Privacy Forecast #001
Dear Reader,
As countries continue to propose data privacy laws that may impact your life, business, or personal data, here are five key considerations that should be evaluated to better understand current and future data privacy laws and regulations (hereinafter “data privacy rules”).
I. The Scope of Data Privacy Rules.
Generally, data privacy rules apply to all entities who conduct business in a specific jurisdiction or produce products or services that target residents of a specific jurisdiction. If data privacy rules provide residents’ rights over their personal data, organizations that collect and use their personal data should conduct risk assessments to identify areas at issue. These organizations should review and update policies and procedures to reflect the requirements of data privacy rules which governs their collection, use and handling of data.
II. Requirements and/or Prohibitions of Data Privacy Rules.
As indicated above, organizations which may become covered by data privacy rules should reassess their collection and use of personal data. They should also modify their compliance efforts accordingly. When new data privacy rules come into effect, organizations will have to define key terms within those data privacy rules. This includes the definitions of (but is not limited to): personal data, data subject, controller, processor, and consent.
Also, some data privacy rules may restrict the transfer of personal data from one country to another. If an organization is restricted from transferring data under a data privacy rule, said organizations are encouraged to use software to manage data according to the requirements of the data privacy rule(s).
III. Predicting Data Privacy Regulatory Trends.
Organizations should comply with both the letter and the spirit of data privacy rules. With an understanding of the purpose behind a specific data privacy rule, organizations that may become subject to that rule will be able to reduce legal risks by anticipating regulatory enforcement trends or initiatives.
For example, if the purpose behind the passing of a data privacy rule is to prioritize data breach notifications, rather than providing residents with rights over their personal data, organizations may anticipate the data privacy rule to have a timely breach notification provision.
IV. Third-Party Vendors.
Organizations remain responsible for the non-compliance of third-party vendors with whom they do business. Even if organizations are not subject to a data privacy rule, third-party vendors that are subject to that data privacy rule should undergo risk assessments and design policies and procedures to comply with the data privacy rule.
V. Consequences of Noncompliance.
Covered organizations must comply with data privacy rules or face litigation and/or regulatory fines.

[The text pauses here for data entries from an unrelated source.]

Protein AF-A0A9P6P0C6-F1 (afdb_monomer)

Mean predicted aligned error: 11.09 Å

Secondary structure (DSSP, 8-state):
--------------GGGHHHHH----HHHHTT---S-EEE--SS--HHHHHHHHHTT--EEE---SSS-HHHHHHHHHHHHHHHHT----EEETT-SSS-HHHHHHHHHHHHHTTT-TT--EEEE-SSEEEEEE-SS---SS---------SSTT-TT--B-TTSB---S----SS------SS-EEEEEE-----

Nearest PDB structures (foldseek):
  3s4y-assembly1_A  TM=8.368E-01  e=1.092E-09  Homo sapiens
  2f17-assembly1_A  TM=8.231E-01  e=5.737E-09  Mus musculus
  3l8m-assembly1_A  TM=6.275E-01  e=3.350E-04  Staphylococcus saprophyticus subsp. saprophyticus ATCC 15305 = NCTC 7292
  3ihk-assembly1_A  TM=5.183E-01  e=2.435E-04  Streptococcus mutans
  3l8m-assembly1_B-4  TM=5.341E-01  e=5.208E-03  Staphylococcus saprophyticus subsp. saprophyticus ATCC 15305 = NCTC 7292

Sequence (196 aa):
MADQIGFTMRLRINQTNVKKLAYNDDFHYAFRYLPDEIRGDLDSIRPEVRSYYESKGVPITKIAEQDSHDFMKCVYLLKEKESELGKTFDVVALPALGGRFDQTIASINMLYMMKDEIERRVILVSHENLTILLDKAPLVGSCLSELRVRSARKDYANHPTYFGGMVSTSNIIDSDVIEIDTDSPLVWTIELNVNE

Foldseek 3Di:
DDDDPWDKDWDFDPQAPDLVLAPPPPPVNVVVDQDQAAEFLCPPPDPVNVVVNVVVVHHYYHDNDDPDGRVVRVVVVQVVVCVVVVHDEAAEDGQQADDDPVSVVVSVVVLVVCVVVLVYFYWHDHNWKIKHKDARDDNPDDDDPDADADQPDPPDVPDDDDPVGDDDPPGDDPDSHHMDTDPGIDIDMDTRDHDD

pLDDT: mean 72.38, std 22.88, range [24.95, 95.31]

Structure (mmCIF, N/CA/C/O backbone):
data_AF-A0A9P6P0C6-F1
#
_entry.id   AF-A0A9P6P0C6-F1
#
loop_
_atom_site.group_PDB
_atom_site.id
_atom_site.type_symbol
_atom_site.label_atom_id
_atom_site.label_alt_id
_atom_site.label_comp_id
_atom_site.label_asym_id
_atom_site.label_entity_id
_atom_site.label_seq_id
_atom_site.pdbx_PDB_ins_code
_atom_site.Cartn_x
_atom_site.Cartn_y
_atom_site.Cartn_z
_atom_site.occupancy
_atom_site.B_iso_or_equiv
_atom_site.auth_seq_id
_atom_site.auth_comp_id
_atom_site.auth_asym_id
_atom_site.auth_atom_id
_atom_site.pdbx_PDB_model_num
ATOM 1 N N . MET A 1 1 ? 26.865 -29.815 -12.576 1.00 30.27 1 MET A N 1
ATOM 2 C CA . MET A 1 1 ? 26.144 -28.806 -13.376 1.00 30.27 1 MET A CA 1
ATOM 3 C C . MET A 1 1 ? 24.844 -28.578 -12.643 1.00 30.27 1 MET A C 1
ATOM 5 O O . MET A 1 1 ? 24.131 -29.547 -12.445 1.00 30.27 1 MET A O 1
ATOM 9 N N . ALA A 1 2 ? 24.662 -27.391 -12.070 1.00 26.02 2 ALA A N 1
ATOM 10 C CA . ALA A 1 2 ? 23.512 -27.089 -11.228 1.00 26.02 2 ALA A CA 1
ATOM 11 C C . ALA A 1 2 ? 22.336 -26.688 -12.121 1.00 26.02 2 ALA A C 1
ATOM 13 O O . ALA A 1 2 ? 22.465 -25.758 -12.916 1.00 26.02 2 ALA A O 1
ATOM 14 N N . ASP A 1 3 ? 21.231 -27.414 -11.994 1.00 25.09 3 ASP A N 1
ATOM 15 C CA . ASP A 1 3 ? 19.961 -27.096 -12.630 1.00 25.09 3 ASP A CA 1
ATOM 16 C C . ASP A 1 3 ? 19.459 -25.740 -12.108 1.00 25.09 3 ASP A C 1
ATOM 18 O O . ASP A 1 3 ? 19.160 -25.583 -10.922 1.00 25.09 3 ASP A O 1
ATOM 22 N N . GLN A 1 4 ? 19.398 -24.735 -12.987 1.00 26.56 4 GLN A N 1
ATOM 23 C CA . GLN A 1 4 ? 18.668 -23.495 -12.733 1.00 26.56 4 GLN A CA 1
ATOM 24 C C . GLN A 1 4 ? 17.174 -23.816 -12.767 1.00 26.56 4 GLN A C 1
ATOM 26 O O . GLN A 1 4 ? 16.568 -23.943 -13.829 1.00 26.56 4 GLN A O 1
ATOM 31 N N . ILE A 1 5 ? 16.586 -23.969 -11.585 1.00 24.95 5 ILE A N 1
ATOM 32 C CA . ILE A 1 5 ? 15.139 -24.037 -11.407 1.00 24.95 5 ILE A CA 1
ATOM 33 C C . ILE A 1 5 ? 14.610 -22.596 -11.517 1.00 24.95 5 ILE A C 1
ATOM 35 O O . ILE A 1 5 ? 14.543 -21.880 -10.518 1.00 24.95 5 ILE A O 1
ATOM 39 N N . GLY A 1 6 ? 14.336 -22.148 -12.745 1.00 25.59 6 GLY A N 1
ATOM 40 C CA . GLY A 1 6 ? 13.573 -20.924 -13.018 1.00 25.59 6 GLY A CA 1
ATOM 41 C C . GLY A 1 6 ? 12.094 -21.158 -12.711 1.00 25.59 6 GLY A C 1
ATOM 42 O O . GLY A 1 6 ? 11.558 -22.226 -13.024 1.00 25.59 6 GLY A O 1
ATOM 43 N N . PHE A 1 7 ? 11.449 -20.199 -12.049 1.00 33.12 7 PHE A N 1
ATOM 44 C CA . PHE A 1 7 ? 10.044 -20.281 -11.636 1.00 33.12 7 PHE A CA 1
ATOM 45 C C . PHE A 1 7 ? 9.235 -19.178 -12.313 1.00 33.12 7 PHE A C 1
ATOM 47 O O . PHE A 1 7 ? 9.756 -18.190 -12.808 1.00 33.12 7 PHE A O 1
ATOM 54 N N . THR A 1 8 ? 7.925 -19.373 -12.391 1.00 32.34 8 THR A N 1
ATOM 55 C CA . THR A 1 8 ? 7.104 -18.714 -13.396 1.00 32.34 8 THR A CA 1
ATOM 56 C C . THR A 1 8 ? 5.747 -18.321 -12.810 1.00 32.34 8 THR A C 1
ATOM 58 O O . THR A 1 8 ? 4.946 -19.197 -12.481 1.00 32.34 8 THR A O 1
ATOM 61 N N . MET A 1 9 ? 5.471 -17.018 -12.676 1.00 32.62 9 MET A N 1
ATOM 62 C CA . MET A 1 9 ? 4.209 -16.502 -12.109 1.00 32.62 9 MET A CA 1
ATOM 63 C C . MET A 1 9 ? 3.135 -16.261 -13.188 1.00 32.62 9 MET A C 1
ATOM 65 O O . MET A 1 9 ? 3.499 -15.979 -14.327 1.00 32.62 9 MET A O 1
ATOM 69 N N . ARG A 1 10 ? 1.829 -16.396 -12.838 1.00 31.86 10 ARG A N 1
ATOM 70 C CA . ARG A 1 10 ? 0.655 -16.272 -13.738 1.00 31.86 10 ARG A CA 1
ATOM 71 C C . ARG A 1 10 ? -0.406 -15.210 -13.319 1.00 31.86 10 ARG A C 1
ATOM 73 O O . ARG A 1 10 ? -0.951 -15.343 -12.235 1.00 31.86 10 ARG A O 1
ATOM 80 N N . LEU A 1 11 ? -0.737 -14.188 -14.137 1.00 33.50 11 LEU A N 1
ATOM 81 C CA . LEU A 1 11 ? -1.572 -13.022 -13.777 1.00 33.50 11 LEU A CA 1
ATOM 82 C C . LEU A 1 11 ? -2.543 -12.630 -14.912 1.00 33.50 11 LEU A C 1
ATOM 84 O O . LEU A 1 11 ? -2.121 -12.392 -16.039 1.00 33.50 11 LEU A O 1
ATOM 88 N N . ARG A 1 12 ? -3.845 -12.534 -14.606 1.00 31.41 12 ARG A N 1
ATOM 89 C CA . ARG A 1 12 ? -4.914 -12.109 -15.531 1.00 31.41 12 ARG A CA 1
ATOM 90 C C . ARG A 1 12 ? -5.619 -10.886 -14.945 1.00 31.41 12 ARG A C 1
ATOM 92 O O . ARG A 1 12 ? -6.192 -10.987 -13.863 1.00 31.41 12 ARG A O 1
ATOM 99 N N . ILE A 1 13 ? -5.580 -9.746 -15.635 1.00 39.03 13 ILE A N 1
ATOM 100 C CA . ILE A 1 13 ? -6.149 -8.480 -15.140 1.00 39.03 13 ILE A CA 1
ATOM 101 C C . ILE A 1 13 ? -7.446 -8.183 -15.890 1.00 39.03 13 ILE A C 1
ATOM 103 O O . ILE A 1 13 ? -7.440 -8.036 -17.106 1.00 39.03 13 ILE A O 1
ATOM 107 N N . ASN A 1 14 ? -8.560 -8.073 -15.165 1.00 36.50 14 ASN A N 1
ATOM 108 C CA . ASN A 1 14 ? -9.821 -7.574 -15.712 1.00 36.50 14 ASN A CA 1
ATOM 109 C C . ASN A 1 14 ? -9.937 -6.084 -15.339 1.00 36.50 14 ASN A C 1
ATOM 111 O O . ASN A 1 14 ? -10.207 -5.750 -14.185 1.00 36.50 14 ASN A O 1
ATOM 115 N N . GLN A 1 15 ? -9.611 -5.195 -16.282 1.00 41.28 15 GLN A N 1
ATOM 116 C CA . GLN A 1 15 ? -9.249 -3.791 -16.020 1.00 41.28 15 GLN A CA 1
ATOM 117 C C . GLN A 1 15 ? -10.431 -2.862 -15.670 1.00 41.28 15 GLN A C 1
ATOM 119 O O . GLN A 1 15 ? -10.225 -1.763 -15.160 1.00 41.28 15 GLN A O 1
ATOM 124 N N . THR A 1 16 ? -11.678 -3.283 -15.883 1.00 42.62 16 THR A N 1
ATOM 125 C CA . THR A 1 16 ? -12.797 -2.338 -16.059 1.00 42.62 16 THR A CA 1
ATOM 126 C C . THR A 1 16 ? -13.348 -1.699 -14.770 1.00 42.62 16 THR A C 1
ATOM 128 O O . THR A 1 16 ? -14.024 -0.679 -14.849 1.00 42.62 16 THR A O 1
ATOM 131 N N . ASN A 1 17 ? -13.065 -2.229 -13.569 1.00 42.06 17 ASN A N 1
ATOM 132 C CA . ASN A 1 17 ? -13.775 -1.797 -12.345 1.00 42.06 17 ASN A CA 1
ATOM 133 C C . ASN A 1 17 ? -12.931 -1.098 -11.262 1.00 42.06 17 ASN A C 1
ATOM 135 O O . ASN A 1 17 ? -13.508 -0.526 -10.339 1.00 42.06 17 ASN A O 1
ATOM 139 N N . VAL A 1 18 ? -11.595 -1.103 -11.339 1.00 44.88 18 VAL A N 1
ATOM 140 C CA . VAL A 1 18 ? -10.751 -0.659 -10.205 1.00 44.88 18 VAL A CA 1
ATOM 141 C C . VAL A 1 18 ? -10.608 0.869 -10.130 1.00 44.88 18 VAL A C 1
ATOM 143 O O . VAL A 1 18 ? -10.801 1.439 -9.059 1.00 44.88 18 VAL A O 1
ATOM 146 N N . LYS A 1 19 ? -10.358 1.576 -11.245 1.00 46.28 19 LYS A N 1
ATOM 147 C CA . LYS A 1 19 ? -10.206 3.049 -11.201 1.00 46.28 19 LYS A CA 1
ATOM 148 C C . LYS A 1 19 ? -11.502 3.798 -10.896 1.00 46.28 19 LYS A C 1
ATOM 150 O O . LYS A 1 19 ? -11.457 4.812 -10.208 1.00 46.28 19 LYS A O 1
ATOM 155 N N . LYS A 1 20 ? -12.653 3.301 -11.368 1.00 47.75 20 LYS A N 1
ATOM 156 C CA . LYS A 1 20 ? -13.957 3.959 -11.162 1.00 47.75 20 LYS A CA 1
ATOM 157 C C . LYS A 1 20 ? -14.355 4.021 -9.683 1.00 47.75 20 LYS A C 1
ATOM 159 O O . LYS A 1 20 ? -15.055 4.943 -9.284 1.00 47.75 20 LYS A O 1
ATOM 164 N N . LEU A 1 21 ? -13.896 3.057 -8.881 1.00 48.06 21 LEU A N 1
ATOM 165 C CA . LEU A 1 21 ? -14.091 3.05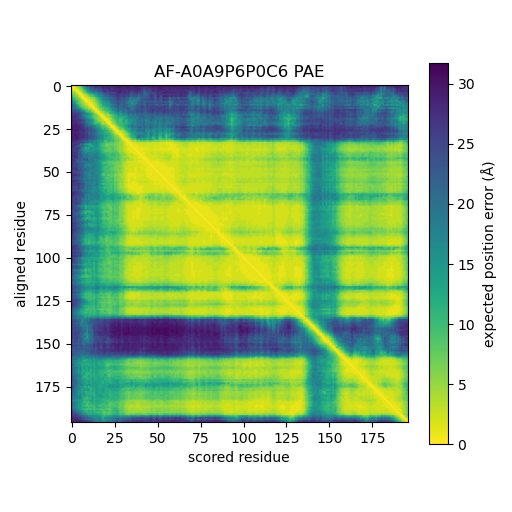2 -7.430 1.00 48.06 21 LEU A CA 1
ATOM 166 C C . LEU A 1 21 ? -13.059 3.925 -6.693 1.00 48.06 21 LEU A C 1
ATOM 168 O O . LEU A 1 21 ? -13.363 4.465 -5.637 1.00 48.06 21 LEU A O 1
ATOM 172 N N . ALA A 1 22 ? -11.847 4.031 -7.241 1.00 49.06 22 ALA A N 1
ATOM 173 C CA . ALA A 1 22 ? -10.682 4.593 -6.565 1.00 49.06 22 ALA A CA 1
ATOM 174 C C . ALA A 1 22 ? -10.441 6.094 -6.806 1.00 49.06 22 ALA A C 1
ATOM 176 O O . ALA A 1 22 ? -9.889 6.757 -5.934 1.00 49.06 22 ALA A O 1
ATOM 177 N N . TYR A 1 23 ? -10.819 6.621 -7.977 1.00 51.56 23 TYR A N 1
ATOM 178 C CA . TYR A 1 23 ? -10.358 7.937 -8.451 1.00 51.56 23 TYR A CA 1
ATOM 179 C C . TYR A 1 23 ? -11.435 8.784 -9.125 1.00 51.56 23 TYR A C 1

For example, since coming into effect in 2018, enforcement of the General Data Protection Regulation (GDPR) by European regulators has been costly. Many organizations subject to the GDPR were heavily fined for compliance violations. Fines for non-compliance can be as much as 4% of an entity’s worldwide revenue.
If a data privacy rule contains a similar fine to the GDPR, Organizations that become covered by that data privacy rule will become subject to significant fines.
Conclusion
As data privacy rules become more comprehensive, organizations should consider these five considerations to better understand and comply with current and future data privacy rules.